§ **PROBLEM**:
Please repeat, from the entries that follow, the lines from the one containing "ATOM 150 O O" through the one containing "ATOM 158 O O" exactly, adding nothing.

§ **STORED DATA**:
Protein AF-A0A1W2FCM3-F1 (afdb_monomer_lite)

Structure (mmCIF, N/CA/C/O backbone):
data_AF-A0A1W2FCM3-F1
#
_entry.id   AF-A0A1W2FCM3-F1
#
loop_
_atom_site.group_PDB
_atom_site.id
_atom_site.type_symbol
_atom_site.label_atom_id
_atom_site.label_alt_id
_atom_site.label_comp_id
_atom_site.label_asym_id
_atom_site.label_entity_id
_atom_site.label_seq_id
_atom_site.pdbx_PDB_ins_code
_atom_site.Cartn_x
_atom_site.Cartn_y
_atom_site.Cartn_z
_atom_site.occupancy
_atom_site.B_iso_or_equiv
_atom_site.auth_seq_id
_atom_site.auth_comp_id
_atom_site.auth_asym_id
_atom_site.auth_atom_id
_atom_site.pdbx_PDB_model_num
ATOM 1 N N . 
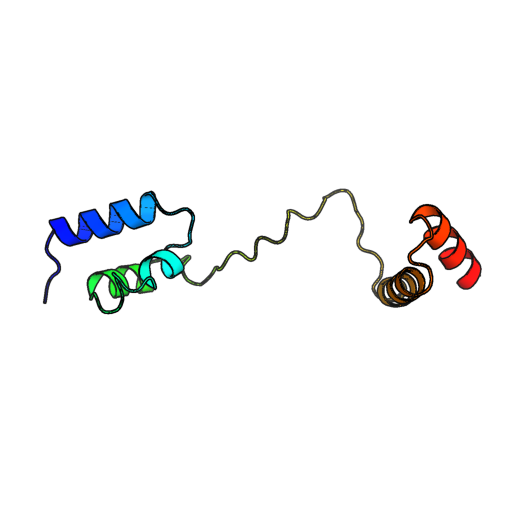MET A 1 1 ? -23.426 14.410 25.181 1.00 48.69 1 MET A N 1
ATOM 2 C CA . MET A 1 1 ? -24.109 13.137 24.862 1.00 48.69 1 MET A CA 1
ATOM 3 C C . MET A 1 1 ? -23.064 12.036 24.863 1.00 48.69 1 MET A C 1
ATOM 5 O O . MET A 1 1 ? -22.205 12.039 23.994 1.00 48.69 1 MET A O 1
ATOM 9 N N . GLY A 1 2 ? -23.050 11.192 25.895 1.00 58.25 2 GLY A N 1
ATOM 10 C CA . GLY A 1 2 ? -22.099 10.083 25.998 1.00 58.25 2 GLY A CA 1
ATOM 11 C C . GLY A 1 2 ? -22.620 8.857 25.252 1.00 58.25 2 GLY A C 1
ATOM 12 O O . GLY A 1 2 ? -23.803 8.551 25.351 1.00 58.25 2 GLY A O 1
ATOM 13 N N . CYS A 1 3 ? -21.755 8.164 24.512 1.00 59.75 3 CYS A N 1
ATOM 14 C CA . CYS A 1 3 ? -22.067 6.820 24.024 1.00 59.75 3 CYS A CA 1
ATOM 15 C C . CYS A 1 3 ? -22.205 5.852 25.203 1.00 59.75 3 CYS A C 1
ATOM 17 O O . CYS A 1 3 ? -21.397 5.894 26.138 1.00 59.75 3 CYS A O 1
ATOM 19 N N . SER A 1 4 ? -23.180 4.948 25.118 1.00 76.88 4 SER A N 1
ATOM 20 C CA . SER A 1 4 ? -23.295 3.810 26.035 1.00 76.88 4 SER A CA 1
ATOM 21 C C . SER A 1 4 ? -22.063 2.904 25.911 1.00 76.88 4 SER A C 1
ATOM 23 O O . SER A 1 4 ? -21.485 2.777 24.830 1.00 76.88 4 SER A O 1
ATOM 25 N N . ALA A 1 5 ? -21.658 2.244 27.000 1.00 74.50 5 ALA A N 1
ATOM 26 C CA . ALA A 1 5 ? -20.535 1.302 26.979 1.00 74.50 5 ALA A CA 1
ATOM 27 C C . ALA A 1 5 ? -20.753 0.175 25.950 1.00 74.50 5 ALA A C 1
ATOM 29 O O . ALA A 1 5 ? -19.820 -0.224 25.257 1.00 74.50 5 ALA A O 1
ATOM 30 N N . THR A 1 6 ? -22.002 -0.269 25.788 1.00 76.50 6 THR A N 1
ATOM 31 C CA . THR A 1 6 ? -22.400 -1.282 24.801 1.00 76.50 6 THR A CA 1
ATOM 32 C C . THR A 1 6 ? -22.142 -0.811 23.375 1.00 76.50 6 THR A C 1
ATOM 34 O O . THR A 1 6 ? -21.581 -1.535 22.561 1.00 76.50 6 THR A O 1
ATOM 37 N N . GLU A 1 7 ? -22.479 0.444 23.098 1.00 72.38 7 GLU A N 1
ATOM 38 C CA . GLU A 1 7 ? -22.334 1.051 21.779 1.00 72.38 7 GLU A CA 1
ATOM 39 C C . GLU A 1 7 ? -20.857 1.168 21.374 1.00 72.38 7 GLU A C 1
ATOM 41 O O . GLU A 1 7 ? -20.487 0.933 20.224 1.00 72.38 7 GLU A O 1
ATOM 46 N N . LYS A 1 8 ? -19.984 1.463 22.346 1.00 77.38 8 LYS A N 1
ATOM 47 C CA . LYS A 1 8 ? -18.533 1.480 22.131 1.00 77.38 8 LYS A CA 1
ATOM 48 C C . LYS A 1 8 ? -17.992 0.086 21.808 1.00 77.38 8 LYS A C 1
ATOM 50 O O . LYS A 1 8 ? -17.168 
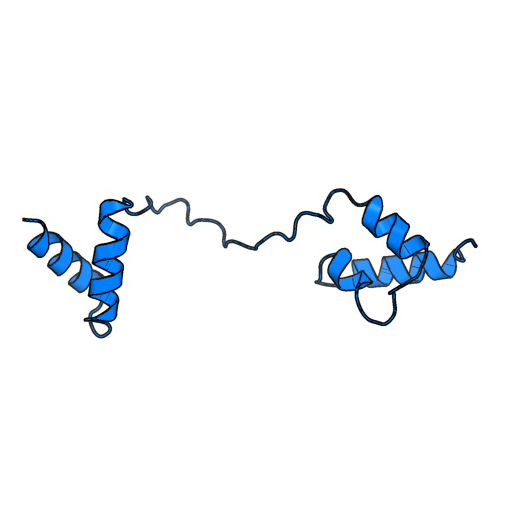-0.045 20.905 1.00 77.38 8 LYS A O 1
ATOM 55 N N . LEU A 1 9 ? -18.465 -0.949 22.505 1.00 79.12 9 LEU A N 1
ATOM 56 C CA . LEU A 1 9 ? -18.045 -2.334 22.263 1.00 79.12 9 LEU A CA 1
ATOM 57 C C . LEU A 1 9 ? -18.502 -2.857 20.897 1.00 79.12 9 LEU A C 1
ATOM 59 O O . LEU A 1 9 ? -17.741 -3.564 20.239 1.00 79.12 9 LEU A O 1
ATOM 63 N N . GLU A 1 10 ? -19.703 -2.496 20.447 1.00 80.44 10 GLU A N 1
ATOM 64 C CA . GLU A 1 10 ? -20.184 -2.856 19.108 1.00 80.44 10 GLU A CA 1
ATOM 65 C C . GLU A 1 10 ? -19.303 -2.253 18.012 1.00 80.44 10 GLU A C 1
ATOM 67 O O . GLU A 1 10 ? -18.908 -2.953 17.079 1.00 80.44 10 GLU A O 1
ATOM 72 N N . ILE A 1 11 ? -18.930 -0.980 18.156 1.00 76.38 11 ILE A N 1
ATOM 73 C CA . ILE A 1 11 ? -18.054 -0.295 17.200 1.00 76.38 11 ILE A CA 1
ATOM 74 C C . ILE A 1 11 ? -16.655 -0.931 17.182 1.00 76.38 11 ILE A C 1
ATOM 76 O O . ILE A 1 11 ? -16.111 -1.152 16.101 1.00 76.38 11 ILE A O 1
ATOM 80 N N . ILE A 1 12 ? -16.090 -1.276 18.345 1.00 81.19 12 ILE A N 1
ATOM 81 C CA . ILE A 1 12 ? -14.781 -1.950 18.433 1.00 81.19 12 ILE A CA 1
ATOM 82 C C . ILE A 1 12 ? -14.826 -3.311 17.733 1.00 81.19 12 ILE A C 1
ATOM 84 O O . ILE A 1 12 ? -14.009 -3.560 16.849 1.00 81.19 12 ILE A O 1
ATOM 88 N N . ARG A 1 13 ? -15.821 -4.152 18.045 1.00 81.12 13 ARG A N 1
ATOM 89 C CA . ARG A 1 13 ? -15.976 -5.474 17.412 1.00 81.12 13 ARG A CA 1
ATOM 90 C C . ARG A 1 13 ? -16.106 -5.372 15.897 1.00 81.12 13 ARG A C 1
ATOM 92 O O . ARG A 1 13 ? -15.535 -6.173 15.167 1.00 81.12 13 ARG A O 1
ATOM 99 N N . LEU A 1 14 ? -16.847 -4.383 15.409 1.00 77.56 14 LEU A N 1
ATOM 100 C CA . LEU A 1 14 ? -17.023 -4.169 13.976 1.00 77.56 14 LEU A CA 1
ATOM 101 C C . LEU A 1 14 ? -15.746 -3.696 13.282 1.00 77.56 14 LEU A C 1
ATOM 103 O O . LEU A 1 14 ? -15.496 -4.093 12.145 1.00 77.56 14 LEU A O 1
ATOM 107 N N . VAL A 1 15 ? -14.943 -2.863 13.945 1.00 80.62 15 VAL A N 1
ATOM 108 C CA . VAL A 1 15 ? -13.632 -2.452 13.432 1.00 80.62 15 VAL A CA 1
ATOM 109 C C . VAL A 1 15 ? -12.659 -3.632 13.422 1.00 80.62 15 VAL A C 1
ATOM 111 O O . VAL A 1 15 ? -11.978 -3.821 12.420 1.00 80.62 15 VAL A O 1
ATOM 114 N N . GLU A 1 16 ? -12.636 -4.451 14.475 1.00 82.19 16 GLU A N 1
ATOM 115 C CA . GLU A 1 16 ? -11.776 -5.641 14.573 1.00 82.19 16 GLU A CA 1
ATOM 116 C C . GLU A 1 16 ? -12.122 -6.720 13.539 1.00 82.19 16 GLU A C 1
ATOM 118 O O . GLU A 1 16 ? -11.227 -7.347 12.976 1.00 82.19 16 GLU A O 1
ATOM 123 N N . LEU A 1 17 ? -13.411 -6.926 13.251 1.00 80.38 17 LEU A N 1
ATOM 124 C CA . LEU A 1 17 ? -13.868 -7.906 12.259 1.00 80.38 17 LEU A CA 1
ATOM 125 C C . LEU A 1 17 ? -13.726 -7.416 10.809 1.00 80.38 17 LEU A C 1
ATOM 127 O O . LEU A 1 17 ? -13.854 -8.203 9.869 1.00 80.38 17 LEU A O 1
ATOM 131 N N . SER A 1 18 ? -13.487 -6.122 10.597 1.00 79.75 18 SER A N 1
ATOM 132 C CA . SER A 1 18 ? -13.393 -5.544 9.261 1.00 79.75 18 SER A CA 1
ATOM 133 C C . SER A 1 18 ? -11.992 -5.712 8.677 1.00 79.75 18 SER A C 1
ATOM 135 O O . SER A 1 18 ? -10.988 -5.362 9.283 1.00 79.75 18 SER A O 1
ATOM 137 N N . GLN A 1 19 ? -11.928 -6.165 7.427 1.00 79.81 19 GLN A N 1
ATOM 138 C CA . GLN A 1 19 ? -10.698 -6.160 6.623 1.00 79.81 19 GLN A CA 1
ATOM 139 C C . GLN A 1 19 ? -10.370 -4.756 6.068 1.00 79.81 19 GLN A C 1
ATOM 141 O O . GLN A 1 19 ? -9.358 -4.562 5.395 1.00 79.81 19 GLN A O 1
ATOM 146 N N . LEU A 1 20 ? -11.247 -3.770 6.297 1.00 77.19 20 LEU A N 1
ATOM 147 C CA . LEU A 1 20 ? -11.080 -2.391 5.844 1.00 77.19 20 LEU A CA 1
ATOM 148 C C . LEU A 1 20 ? -10.422 -1.538 6.931 1.00 77.19 20 LEU A C 1
ATOM 150 O O . LEU A 1 20 ? -10.567 -1.789 8.124 1.00 77.19 20 LEU A O 1
ATOM 154 N N . SER A 1 21 ? -9.761 -0.455 6.518 1.00 73.75 21 SER A N 1
ATOM 155 C CA . SER A 1 21 ? -9.219 0.526 7.460 1.00 73.75 21 SER A CA 1
ATOM 156 C C . SER A 1 21 ? -10.309 1.088 8.383 1.00 73.75 21 SER A C 1
ATOM 158 O O . SER A 1 21 ? -11.471 1.213 7.989 1.00 73.75 21 SER A O 1
ATOM 160 N N . VAL A 1 22 ? -9.928 1.482 9.603 1.00 75.75 22 VAL A N 1
ATOM 161 C CA . VAL A 1 22 ? -10.839 2.053 10.616 1.00 75.75 22 VAL A CA 1
ATOM 162 C C . VAL A 1 22 ? -11.700 3.177 10.028 1.00 75.75 22 VAL A C 1
ATOM 164 O O . VAL A 1 22 ? -12.914 3.177 10.200 1.00 75.75 22 VAL A O 1
ATOM 167 N N . ARG A 1 23 ? -11.099 4.080 9.234 1.00 74.56 23 ARG A N 1
ATOM 168 C CA . ARG A 1 23 ? -11.832 5.137 8.516 1.00 74.56 23 ARG A CA 1
ATOM 169 C C . ARG A 1 23 ? -12.907 4.577 7.590 1.00 74.56 23 ARG A C 1
ATOM 171 O O . ARG A 1 23 ? -14.051 4.999 7.675 1.00 74.56 23 ARG A O 1
ATOM 178 N N . ASN A 1 24 ? -12.563 3.625 6.728 1.00 75.88 24 ASN A N 1
ATOM 179 C CA . ASN A 1 24 ? -13.509 3.083 5.750 1.00 75.88 24 ASN A CA 1
ATOM 180 C C . ASN A 1 24 ? -14.624 2.272 6.419 1.00 75.88 24 ASN A C 1
ATOM 182 O O . ASN A 1 24 ? -15.752 2.256 5.932 1.00 75.88 24 ASN A O 1
ATOM 186 N N . THR A 1 25 ? -14.324 1.629 7.547 1.00 78.38 25 THR A N 1
ATOM 187 C CA . THR A 1 25 ? -15.319 0.914 8.352 1.00 78.38 25 THR A CA 1
ATOM 188 C C . THR A 1 25 ? -16.310 1.885 9.002 1.00 78.38 25 THR A C 1
ATOM 190 O O . THR A 1 25 ? -17.514 1.650 8.938 1.00 78.38 25 THR A O 1
ATOM 193 N N . LEU A 1 26 ? -15.830 3.011 9.542 1.00 76.25 26 LEU A N 1
ATOM 194 C CA . LEU A 1 26 ? -16.659 4.030 10.204 1.00 76.25 26 LEU A CA 1
ATOM 195 C C . LEU A 1 26 ? -17.377 4.989 9.234 1.00 76.25 26 LEU A C 1
ATOM 197 O O . LEU A 1 26 ? -18.353 5.627 9.612 1.00 76.25 26 LEU A O 1
ATOM 201 N N . VAL A 1 27 ? -16.934 5.085 7.978 1.00 73.94 27 VAL A N 1
ATOM 202 C CA . VAL A 1 27 ? -17.615 5.860 6.921 1.00 73.94 27 VAL A CA 1
ATOM 203 C C . VAL A 1 27 ? -18.840 5.121 6.365 1.00 73.94 27 VAL A C 1
ATOM 205 O O . VAL A 1 27 ? -19.679 5.735 5.707 1.00 73.94 27 VAL A O 1
ATOM 208 N N . LYS A 1 28 ? -19.013 3.822 6.646 1.00 68.62 28 LYS A N 1
ATOM 209 C CA . LYS A 1 28 ? -20.215 3.088 6.224 1.00 68.62 28 LYS A CA 1
ATOM 210 C C . LYS A 1 28 ? -21.487 3.723 6.816 1.00 68.62 28 LYS A C 1
ATOM 212 O O . LYS A 1 28 ? -21.460 4.181 7.960 1.00 68.62 28 LYS A O 1
ATOM 217 N N . PRO A 1 29 ? -22.618 3.699 6.083 1.00 58.97 29 PRO A N 1
ATOM 218 C CA . PRO A 1 29 ? -23.845 4.436 6.419 1.00 58.97 29 PRO A CA 1
ATOM 219 C C . PRO A 1 29 ? -24.507 4.077 7.768 1.00 58.97 29 PRO A C 1
ATOM 221 O O . PRO A 1 29 ? -25.489 4.706 8.137 1.00 58.97 29 PRO A O 1
ATOM 224 N N . GLY A 1 30 ? -23.971 3.120 8.536 1.00 64.94 30 GLY A N 1
ATOM 225 C CA . GLY A 1 30 ? -24.416 2.797 9.900 1.00 64.94 30 GLY A CA 1
ATOM 226 C C . GLY A 1 30 ? -23.699 3.544 11.039 1.00 64.94 30 GLY A C 1
ATOM 227 O O . GLY A 1 30 ? -24.158 3.479 12.181 1.00 64.94 30 GLY A O 1
ATOM 228 N N . PHE A 1 31 ? -22.590 4.246 10.759 1.00 64.44 31 PHE A N 1
ATOM 229 C CA . PHE A 1 31 ? -21.729 4.880 11.781 1.00 64.44 31 PHE A CA 1
ATOM 230 C C . PHE A 1 31 ? -21.505 6.379 11.570 1.00 64.44 31 PHE A C 1
ATOM 232 O O . PHE A 1 31 ? -20.932 7.043 12.439 1.00 64.44 31 PHE A O 1
ATOM 239 N N . GLN A 1 32 ? -21.979 6.925 10.446 1.00 58.03 32 GLN A N 1
ATOM 240 C CA . GLN A 1 32 ? -21.866 8.350 10.162 1.00 58.03 32 GLN A CA 1
ATOM 241 C C . GLN A 1 32 ? -22.624 9.160 11.226 1.00 58.03 32 GLN A C 1
ATOM 243 O O . GLN A 1 32 ? -23.820 8.975 11.427 1.00 58.03 32 GLN A O 1
ATOM 248 N N . GLY A 1 33 ? -21.909 10.041 11.932 1.00 60.78 33 GLY A N 1
ATOM 249 C CA . GLY A 1 33 ? -22.493 10.979 12.897 1.00 60.78 33 GLY A CA 1
ATOM 250 C C . GLY A 1 33 ? -22.453 10.563 14.372 1.00 60.78 33 GLY A C 1
ATOM 251 O O . GLY A 1 33 ? -22.931 11.323 15.212 1.00 60.78 33 GLY A O 1
ATOM 252 N N . ARG A 1 34 ? -21.866 9.411 14.738 1.00 69.31 34 ARG A N 1
ATOM 253 C CA . ARG A 1 34 ? -21.714 9.046 16.162 1.00 69.31 34 ARG A CA 1
ATOM 254 C C . ARG A 1 34 ? -20.514 9.770 16.796 1.00 69.31 34 ARG A C 1
ATOM 256 O O . ARG A 1 34 ? -19.409 9.663 16.261 1.00 69.31 34 ARG A O 1
ATOM 263 N N . PRO A 1 35 ? -20.670 10.445 17.954 1.00 68.12 35 PRO A N 1
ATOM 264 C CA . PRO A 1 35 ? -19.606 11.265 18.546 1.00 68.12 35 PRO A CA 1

§ **RESPONSE**:
ATOM 150 O O . LEU A 1 20 ? -10.567 -1.789 8.124 1.00 77.19 20 LEU A O 1
ATOM 154 N N . SER A 1 21 ? -9.761 -0.455 6.518 1.00 73.75 21 SER A N 1
ATOM 155 C CA . SER A 1 21 ? -9.219 0.526 7.460 1.00 73.75 21 SER A CA 1
ATOM 156 C C . SER A 1 21 ? -10.309 1.088 8.383 1.00 73.75 21 SER A C 1
ATOM 158 O O . SER A 1 21 ? -11.471 1.213 7.989 1.00 73.75 21 SER A O 1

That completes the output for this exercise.